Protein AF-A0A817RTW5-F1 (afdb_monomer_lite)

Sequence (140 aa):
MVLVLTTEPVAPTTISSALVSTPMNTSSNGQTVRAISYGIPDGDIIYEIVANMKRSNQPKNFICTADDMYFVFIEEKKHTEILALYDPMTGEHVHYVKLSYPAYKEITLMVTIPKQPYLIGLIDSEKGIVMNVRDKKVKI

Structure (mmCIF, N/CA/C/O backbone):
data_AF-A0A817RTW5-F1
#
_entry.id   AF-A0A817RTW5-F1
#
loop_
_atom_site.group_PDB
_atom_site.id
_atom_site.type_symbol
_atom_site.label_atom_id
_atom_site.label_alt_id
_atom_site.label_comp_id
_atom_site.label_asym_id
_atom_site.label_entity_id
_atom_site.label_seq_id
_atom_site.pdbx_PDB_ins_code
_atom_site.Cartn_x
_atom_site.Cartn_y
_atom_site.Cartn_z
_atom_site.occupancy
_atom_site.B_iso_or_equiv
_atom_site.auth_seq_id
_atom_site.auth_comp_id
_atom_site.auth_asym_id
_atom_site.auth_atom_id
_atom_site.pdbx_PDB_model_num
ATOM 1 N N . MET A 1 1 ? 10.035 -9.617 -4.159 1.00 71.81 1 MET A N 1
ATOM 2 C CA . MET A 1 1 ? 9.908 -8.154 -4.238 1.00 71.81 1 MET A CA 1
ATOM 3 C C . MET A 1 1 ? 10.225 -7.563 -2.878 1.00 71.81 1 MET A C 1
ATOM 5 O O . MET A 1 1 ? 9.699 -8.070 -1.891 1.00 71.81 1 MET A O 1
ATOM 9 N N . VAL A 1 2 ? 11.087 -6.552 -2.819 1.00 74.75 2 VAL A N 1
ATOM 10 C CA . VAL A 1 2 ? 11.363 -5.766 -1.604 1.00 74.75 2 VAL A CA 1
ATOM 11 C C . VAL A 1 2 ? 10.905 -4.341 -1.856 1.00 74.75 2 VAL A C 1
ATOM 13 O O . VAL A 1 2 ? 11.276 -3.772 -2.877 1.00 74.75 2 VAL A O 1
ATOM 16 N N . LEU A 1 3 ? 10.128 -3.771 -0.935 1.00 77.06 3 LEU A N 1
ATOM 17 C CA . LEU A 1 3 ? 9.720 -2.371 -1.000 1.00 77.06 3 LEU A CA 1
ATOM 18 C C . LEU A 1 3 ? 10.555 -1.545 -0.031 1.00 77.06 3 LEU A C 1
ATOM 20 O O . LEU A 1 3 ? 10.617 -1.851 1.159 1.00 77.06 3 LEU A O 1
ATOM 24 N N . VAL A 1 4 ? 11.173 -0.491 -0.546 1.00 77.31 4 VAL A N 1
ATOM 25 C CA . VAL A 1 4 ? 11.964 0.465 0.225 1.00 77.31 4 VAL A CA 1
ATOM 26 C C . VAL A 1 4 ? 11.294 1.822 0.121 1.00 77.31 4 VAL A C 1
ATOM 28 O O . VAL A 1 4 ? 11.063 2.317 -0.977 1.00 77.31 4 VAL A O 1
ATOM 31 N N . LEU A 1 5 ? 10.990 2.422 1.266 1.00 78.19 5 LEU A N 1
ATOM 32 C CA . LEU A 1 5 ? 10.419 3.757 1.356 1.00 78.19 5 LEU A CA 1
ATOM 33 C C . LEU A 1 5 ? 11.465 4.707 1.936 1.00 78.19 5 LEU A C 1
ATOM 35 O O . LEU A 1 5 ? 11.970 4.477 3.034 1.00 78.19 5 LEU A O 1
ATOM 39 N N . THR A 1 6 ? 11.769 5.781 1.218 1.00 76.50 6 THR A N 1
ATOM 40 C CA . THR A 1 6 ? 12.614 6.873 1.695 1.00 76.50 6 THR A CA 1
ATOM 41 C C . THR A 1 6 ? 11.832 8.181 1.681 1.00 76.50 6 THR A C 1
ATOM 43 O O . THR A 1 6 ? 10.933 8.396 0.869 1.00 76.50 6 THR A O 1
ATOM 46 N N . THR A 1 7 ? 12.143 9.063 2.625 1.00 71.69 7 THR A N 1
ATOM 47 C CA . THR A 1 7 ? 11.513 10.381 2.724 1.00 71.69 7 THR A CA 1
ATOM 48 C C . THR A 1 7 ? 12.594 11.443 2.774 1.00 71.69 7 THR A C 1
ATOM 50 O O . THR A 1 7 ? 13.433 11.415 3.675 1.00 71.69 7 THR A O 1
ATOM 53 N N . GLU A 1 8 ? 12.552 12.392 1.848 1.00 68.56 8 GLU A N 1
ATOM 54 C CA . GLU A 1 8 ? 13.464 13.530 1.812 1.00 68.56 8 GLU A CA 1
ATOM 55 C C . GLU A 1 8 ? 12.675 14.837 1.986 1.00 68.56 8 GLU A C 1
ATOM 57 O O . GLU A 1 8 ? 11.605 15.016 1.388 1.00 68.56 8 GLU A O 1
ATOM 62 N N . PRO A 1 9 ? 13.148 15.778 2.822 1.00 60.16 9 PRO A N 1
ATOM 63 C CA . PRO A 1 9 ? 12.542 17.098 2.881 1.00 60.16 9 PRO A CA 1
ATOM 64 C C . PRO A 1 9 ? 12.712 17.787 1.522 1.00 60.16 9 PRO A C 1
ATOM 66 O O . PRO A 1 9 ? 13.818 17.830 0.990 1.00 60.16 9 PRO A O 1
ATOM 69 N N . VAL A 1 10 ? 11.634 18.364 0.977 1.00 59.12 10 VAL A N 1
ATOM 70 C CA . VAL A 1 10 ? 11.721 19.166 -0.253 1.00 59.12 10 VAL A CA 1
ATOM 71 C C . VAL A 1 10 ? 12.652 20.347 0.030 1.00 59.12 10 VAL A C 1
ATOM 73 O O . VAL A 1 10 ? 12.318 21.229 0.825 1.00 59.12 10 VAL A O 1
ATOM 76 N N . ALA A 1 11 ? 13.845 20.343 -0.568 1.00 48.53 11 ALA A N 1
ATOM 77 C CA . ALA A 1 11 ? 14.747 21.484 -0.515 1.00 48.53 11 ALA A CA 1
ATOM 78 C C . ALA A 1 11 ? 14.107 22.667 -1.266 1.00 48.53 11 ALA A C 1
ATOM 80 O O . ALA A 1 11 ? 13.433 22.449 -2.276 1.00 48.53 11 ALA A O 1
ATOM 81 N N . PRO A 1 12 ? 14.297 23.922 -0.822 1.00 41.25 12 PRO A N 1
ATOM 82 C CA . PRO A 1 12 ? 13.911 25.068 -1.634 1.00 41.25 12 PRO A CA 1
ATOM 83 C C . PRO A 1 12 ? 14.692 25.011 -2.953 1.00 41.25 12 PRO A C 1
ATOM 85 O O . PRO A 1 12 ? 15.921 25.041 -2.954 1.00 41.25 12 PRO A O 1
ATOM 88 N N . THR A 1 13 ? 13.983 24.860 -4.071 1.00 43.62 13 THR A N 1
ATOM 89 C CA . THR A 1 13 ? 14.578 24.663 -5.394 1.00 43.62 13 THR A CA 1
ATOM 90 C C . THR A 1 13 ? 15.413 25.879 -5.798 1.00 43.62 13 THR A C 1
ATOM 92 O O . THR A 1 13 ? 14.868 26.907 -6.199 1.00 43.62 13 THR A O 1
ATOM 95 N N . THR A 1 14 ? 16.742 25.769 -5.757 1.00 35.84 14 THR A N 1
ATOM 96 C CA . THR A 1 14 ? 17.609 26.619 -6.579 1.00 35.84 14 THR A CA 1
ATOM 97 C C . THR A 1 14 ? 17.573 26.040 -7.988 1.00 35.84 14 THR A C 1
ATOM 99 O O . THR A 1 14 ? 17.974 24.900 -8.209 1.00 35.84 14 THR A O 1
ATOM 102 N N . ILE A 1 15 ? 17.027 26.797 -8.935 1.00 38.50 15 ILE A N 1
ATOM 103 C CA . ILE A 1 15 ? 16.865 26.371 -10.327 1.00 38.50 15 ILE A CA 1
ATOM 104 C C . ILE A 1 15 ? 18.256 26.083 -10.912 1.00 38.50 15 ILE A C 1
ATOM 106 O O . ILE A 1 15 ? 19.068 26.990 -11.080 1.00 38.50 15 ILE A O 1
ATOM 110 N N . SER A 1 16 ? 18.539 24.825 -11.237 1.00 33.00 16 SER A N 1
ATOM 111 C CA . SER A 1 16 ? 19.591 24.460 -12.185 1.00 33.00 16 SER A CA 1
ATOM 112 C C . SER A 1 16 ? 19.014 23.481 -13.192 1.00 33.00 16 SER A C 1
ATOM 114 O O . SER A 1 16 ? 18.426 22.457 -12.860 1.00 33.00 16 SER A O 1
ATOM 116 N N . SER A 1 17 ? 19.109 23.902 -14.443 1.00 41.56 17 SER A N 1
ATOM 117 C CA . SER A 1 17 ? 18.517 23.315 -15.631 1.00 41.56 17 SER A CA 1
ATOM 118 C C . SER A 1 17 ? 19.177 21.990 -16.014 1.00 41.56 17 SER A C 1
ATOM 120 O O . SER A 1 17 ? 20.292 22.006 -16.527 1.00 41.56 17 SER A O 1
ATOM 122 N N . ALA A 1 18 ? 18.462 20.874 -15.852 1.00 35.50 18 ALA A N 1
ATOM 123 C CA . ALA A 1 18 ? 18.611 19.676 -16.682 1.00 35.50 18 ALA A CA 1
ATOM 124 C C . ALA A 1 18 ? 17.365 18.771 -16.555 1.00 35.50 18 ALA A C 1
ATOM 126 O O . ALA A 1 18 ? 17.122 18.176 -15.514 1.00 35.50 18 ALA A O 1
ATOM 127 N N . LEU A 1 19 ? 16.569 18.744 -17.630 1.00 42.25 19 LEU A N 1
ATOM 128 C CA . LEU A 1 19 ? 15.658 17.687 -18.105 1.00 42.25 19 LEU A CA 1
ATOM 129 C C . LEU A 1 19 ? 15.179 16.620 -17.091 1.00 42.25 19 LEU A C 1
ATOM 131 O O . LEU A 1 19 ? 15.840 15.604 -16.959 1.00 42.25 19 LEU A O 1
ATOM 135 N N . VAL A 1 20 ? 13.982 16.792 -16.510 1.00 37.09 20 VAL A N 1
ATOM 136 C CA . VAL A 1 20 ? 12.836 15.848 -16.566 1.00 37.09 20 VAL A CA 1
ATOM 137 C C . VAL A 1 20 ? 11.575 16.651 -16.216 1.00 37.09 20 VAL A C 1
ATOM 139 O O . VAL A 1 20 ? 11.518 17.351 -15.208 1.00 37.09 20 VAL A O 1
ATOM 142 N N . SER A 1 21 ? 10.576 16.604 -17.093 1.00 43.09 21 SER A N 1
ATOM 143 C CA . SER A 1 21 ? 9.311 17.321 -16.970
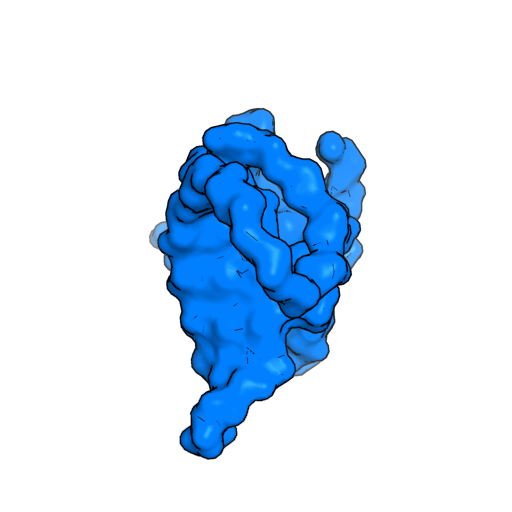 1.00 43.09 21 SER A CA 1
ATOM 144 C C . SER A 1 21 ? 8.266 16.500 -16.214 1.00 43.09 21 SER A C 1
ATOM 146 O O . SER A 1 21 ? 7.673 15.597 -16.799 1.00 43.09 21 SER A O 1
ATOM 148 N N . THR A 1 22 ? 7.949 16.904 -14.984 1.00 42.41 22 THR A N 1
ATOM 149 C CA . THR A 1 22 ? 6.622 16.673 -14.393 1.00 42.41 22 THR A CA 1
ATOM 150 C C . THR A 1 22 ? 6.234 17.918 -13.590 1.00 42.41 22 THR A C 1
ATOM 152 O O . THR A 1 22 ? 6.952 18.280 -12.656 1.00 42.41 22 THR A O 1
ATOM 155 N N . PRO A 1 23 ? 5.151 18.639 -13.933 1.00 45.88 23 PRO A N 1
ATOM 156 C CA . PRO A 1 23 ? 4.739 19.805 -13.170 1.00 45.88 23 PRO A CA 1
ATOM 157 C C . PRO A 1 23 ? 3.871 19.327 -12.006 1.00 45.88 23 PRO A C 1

----

REQUIREMENT – What is needed is an exact copy of the lines above from the one with "ATOM 127 N N" to the one with "ATOM 149 C CA", both ends kept, and nothing more; please leave the pictures out.

TASK RESPONSE –
ATOM 127 N N . LEU A 1 19 ? 16.569 18.744 -17.630 1.00 42.25 19 LEU A N 1
ATOM 128 C CA . LEU A 1 19 ? 15.658 17.687 -18.105 1.00 42.25 19 LEU A CA 1
ATOM 129 C C . LEU A 1 19 ? 15.179 16.620 -17.091 1.00 42.25 19 LEU A C 1
ATOM 131 O O . LEU A 1 19 ? 15.840 15.604 -16.959 1.00 42.25 19 LEU A O 1
ATOM 135 N N . VAL A 1 20 ? 13.982 16.792 -16.510 1.00 37.09 20 VAL A N 1
ATOM 136 C CA . VAL A 1 20 ? 12.836 15.848 -16.566 1.00 37.09 20 VAL A CA 1
ATOM 137 C C . VAL A 1 20 ? 11.575 16.651 -16.216 1.00 37.09 20 VAL A C 1
ATOM 139 O O . VAL A 1 20 ? 11.518 17.351 -15.208 1.00 37.09 20 VAL A O 1
ATOM 142 N N . SER A 1 21 ? 10.576 16.604 -17.093 1.00 43.09 21 SER A N 1
ATOM 143 C CA . SER A 1 21 ? 9.311 17.321 -16.970
 1.00 43.09 21 SER A CA 1
ATOM 144 C C . SER A 1 21 ? 8.266 16.500 -16.214 1.00 43.09 21 SER A C 1
ATOM 146 O O . SER A 1 21 ? 7.673 15.597 -16.799 1.00 43.09 21 SER A O 1
ATOM 148 N N . THR A 1 22 ? 7.949 16.904 -14.984 1.00 42.41 22 THR A N 1
ATOM 149 C CA . THR A 1 22 ? 6.622 16.673 -14.393 1.00 42.41 22 THR A CA 1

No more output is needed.